Automattic / a8c-ci-toolkit-buildkite-plugin

A caching plugin that can be invoked from your build script.
22 stars 5 forks source link

Add `pr_only_includes_changed_files_from` utility — to make it possible to skip CI jobs if e.g. no code change #131

Open AliSoftware opened 3 weeks ago

AliSoftware commented 3 weeks ago

Internal References: pe5sF9-38W-p2#comment-3981 , paaHJt-6pg-p2#comment-8788

The Problem

Some CI jobs only makes sense to run on code changes (e.g. UI Tests), yet they run even if the changes in the PR are only about a CHANGELOG.md or release-notes.txt or similar things.

Because some of those jobs might take quite a long time to run by nature (e.g UI Tests), it would be useful to be able to skip them if we detect that no code file were changed.

This is an annoyance that has been reported a couple of times, especially by developers providing feedback after doing their Release Rotation (e.g. @itsmeichigo in pe5sF9-38W-p2#comment-3981)

Another use case would be for monorepos (e.g. buildkite-ci) for which some steps only make sense to run if the corresponding subproject / subdirectory has changed.

Proposed Solution

Avoid false-negative for use case of skipping jobs

❌ At first one could think that we could implement a logic of "only run UI Tests if app or test files changed". For example only if the PR contains changes in *.swift files.

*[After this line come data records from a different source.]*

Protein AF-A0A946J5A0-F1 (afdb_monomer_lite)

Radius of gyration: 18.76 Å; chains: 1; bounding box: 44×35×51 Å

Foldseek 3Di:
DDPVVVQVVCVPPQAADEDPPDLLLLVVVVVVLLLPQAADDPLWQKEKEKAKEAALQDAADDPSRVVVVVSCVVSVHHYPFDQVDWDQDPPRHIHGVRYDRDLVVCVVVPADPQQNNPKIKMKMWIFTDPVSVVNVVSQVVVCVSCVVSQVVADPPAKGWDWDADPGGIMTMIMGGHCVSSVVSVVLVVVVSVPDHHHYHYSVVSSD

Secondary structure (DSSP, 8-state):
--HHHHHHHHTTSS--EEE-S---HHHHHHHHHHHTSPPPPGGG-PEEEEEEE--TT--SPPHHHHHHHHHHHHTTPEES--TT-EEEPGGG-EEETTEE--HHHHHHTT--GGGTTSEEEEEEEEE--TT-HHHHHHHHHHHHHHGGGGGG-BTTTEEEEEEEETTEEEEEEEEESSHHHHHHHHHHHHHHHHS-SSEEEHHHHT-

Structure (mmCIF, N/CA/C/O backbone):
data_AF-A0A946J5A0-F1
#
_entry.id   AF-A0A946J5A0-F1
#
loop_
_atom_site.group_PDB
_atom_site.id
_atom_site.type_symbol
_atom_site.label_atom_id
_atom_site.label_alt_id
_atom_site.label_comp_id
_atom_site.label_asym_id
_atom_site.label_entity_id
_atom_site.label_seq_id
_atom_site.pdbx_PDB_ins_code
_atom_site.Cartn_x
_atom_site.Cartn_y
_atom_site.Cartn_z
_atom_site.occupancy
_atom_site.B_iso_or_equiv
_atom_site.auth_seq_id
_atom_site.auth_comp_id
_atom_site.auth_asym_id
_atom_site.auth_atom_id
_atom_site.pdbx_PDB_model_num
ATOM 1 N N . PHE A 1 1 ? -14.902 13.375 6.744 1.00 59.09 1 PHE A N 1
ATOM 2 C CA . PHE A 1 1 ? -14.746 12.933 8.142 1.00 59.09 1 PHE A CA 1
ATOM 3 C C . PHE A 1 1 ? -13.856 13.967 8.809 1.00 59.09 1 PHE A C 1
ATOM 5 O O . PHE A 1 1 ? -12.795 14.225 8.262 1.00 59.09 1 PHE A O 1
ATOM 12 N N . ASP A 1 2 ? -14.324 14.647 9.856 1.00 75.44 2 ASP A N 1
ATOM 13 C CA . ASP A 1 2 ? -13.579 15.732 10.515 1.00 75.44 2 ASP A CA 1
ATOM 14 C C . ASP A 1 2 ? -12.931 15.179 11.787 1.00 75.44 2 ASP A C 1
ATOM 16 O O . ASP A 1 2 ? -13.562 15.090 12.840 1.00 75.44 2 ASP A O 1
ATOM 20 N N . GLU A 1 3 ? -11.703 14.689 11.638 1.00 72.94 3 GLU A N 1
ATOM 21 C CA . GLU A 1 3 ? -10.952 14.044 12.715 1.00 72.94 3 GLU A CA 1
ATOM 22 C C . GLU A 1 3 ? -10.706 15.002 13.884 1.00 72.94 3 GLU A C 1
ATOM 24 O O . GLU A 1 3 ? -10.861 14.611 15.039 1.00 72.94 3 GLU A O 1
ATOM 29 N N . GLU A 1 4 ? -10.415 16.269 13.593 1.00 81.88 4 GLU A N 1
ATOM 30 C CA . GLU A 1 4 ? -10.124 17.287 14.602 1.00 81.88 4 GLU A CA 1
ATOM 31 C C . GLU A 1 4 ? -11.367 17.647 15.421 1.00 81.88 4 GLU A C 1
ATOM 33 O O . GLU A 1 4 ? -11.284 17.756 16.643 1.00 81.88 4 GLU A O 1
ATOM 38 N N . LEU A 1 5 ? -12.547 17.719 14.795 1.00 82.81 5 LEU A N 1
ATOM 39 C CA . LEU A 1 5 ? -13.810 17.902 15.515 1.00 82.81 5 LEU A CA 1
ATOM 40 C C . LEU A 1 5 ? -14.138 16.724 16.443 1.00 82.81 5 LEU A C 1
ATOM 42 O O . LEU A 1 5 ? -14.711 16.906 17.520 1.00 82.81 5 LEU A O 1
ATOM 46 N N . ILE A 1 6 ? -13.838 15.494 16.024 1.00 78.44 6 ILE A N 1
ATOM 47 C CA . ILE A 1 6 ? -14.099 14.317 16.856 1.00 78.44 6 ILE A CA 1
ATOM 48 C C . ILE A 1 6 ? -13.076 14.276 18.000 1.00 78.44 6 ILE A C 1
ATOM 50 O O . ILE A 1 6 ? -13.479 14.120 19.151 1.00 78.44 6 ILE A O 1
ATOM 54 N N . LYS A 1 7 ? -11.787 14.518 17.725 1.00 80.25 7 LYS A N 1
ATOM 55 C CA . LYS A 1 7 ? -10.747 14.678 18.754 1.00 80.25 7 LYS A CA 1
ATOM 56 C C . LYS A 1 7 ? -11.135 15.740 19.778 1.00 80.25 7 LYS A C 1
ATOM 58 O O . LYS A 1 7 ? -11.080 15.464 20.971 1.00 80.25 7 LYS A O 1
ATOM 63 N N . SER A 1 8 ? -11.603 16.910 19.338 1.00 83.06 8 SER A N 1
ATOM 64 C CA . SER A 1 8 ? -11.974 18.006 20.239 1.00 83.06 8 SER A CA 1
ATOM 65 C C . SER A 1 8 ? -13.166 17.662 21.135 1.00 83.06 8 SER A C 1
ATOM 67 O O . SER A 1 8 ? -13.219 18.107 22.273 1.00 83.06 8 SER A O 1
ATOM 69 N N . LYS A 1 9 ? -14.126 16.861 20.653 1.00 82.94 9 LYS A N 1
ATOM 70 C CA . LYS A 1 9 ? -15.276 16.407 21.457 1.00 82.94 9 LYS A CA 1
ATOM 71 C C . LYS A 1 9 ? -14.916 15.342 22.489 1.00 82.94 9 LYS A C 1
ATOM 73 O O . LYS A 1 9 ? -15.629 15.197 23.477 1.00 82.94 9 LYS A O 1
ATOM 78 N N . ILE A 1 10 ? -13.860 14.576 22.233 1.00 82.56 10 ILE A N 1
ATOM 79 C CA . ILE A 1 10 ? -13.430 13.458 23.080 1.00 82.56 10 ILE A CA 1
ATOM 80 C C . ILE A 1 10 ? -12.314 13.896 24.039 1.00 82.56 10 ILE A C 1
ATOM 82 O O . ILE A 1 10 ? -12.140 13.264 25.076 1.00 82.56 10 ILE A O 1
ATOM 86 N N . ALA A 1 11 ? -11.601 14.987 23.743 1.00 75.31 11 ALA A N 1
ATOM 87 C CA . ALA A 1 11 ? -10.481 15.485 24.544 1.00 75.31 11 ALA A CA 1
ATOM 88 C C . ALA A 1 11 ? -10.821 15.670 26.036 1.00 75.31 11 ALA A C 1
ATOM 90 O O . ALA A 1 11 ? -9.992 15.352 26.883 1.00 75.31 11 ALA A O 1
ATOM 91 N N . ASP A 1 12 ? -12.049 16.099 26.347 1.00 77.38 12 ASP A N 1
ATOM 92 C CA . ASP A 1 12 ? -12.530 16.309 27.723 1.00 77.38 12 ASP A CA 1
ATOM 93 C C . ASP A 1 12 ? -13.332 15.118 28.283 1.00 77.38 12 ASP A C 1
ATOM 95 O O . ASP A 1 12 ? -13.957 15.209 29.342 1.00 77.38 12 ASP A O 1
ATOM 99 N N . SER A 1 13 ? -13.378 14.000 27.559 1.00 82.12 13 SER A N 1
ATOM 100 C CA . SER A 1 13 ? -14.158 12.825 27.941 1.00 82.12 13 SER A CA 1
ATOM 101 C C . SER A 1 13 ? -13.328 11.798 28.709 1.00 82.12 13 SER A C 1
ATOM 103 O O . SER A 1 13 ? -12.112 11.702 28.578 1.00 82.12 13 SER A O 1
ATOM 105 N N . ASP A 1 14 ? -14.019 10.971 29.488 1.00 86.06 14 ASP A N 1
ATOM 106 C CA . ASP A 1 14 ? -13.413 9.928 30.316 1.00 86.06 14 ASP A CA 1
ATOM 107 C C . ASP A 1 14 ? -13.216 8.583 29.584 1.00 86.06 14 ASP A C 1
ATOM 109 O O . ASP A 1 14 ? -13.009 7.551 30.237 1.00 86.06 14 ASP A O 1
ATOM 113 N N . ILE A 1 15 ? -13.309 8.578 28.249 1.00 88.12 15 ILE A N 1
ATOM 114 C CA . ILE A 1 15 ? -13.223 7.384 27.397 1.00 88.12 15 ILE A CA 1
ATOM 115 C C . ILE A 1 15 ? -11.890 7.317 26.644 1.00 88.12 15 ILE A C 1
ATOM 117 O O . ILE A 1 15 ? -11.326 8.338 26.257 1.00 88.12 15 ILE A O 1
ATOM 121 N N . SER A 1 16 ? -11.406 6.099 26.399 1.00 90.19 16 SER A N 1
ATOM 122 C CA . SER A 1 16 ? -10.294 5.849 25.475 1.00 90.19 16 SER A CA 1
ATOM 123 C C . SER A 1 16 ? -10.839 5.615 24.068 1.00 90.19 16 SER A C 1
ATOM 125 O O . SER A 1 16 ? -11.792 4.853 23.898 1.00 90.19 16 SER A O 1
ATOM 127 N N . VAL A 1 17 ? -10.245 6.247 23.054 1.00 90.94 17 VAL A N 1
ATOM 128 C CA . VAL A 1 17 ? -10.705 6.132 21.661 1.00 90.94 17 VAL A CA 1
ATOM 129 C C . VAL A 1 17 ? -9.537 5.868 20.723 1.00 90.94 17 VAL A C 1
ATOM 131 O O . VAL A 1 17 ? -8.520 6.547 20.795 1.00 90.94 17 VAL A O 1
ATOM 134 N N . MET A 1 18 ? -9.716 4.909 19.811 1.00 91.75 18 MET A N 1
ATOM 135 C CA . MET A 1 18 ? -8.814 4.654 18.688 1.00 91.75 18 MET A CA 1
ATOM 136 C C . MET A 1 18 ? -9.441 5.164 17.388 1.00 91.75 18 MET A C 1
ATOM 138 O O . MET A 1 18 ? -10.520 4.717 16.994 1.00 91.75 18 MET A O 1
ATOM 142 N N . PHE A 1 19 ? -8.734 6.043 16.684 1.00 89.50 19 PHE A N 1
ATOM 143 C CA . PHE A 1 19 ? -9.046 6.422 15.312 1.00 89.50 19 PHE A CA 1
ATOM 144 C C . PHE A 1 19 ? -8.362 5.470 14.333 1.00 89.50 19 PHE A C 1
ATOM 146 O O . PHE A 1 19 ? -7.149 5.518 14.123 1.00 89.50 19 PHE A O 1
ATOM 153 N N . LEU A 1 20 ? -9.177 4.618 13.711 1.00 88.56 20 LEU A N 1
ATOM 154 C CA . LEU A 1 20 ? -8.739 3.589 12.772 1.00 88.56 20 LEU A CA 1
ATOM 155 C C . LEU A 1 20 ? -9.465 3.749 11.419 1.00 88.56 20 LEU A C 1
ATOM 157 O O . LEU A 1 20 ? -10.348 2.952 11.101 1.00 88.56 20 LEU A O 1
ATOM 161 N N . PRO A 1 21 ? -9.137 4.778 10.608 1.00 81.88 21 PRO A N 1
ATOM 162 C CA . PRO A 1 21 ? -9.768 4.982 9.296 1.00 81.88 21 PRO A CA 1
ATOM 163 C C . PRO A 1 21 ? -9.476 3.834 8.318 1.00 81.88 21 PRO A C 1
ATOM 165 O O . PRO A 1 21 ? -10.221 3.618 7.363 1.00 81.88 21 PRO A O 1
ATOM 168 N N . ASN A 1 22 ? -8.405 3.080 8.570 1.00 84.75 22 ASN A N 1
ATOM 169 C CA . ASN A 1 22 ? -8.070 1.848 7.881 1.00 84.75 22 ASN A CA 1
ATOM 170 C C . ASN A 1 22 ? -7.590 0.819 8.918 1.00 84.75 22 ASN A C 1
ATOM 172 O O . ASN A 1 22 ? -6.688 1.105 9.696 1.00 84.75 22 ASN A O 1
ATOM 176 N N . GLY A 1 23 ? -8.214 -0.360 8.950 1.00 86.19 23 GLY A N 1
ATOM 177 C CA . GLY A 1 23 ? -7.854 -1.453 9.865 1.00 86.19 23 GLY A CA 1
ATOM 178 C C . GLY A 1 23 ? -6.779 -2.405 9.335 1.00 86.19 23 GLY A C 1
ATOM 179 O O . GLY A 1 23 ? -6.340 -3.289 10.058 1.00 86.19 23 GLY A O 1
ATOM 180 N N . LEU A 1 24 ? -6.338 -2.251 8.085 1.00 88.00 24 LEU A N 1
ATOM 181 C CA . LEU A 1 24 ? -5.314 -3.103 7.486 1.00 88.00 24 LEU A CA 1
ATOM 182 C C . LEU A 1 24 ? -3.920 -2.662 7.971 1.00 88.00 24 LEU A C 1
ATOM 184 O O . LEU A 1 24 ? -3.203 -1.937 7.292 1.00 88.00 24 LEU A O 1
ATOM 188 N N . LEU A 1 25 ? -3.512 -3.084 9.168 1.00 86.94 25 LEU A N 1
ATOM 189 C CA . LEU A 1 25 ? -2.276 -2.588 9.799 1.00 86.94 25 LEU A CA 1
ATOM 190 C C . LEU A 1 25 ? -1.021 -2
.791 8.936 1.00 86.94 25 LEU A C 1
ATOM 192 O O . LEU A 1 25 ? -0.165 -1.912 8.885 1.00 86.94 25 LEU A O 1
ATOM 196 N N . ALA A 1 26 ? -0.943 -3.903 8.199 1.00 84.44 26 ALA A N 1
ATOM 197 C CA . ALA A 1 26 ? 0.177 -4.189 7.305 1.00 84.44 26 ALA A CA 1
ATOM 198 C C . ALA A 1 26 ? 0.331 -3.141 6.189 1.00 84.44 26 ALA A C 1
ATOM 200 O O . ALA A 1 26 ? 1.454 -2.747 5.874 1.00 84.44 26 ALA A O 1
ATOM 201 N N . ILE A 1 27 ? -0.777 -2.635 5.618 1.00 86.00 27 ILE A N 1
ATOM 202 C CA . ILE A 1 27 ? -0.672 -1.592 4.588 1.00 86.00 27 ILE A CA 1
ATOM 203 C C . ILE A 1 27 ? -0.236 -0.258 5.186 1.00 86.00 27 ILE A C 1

But this would risk leading to false-negative and skip UI Tests for cases where they should actually have run—e.g. if one have updated image assets in the codebase that ends up make a screen higher than before and thus making a UI test fail to scroll enough; or if a project uses wiremock or similar and updated a .json file describing network calls… And it would be cumbersome to list all the possible files that should led to a run of UI Tests, and easy to forget some cases.

👍 It would be less risky to approach this kind of logic the other way around, i.e. "only skip UI Tests if only non-app-nor-test files changed. (e.g. only skip UI Tests if the only files that changed are amongst README.md, RELEASE-NOTES.txt, …)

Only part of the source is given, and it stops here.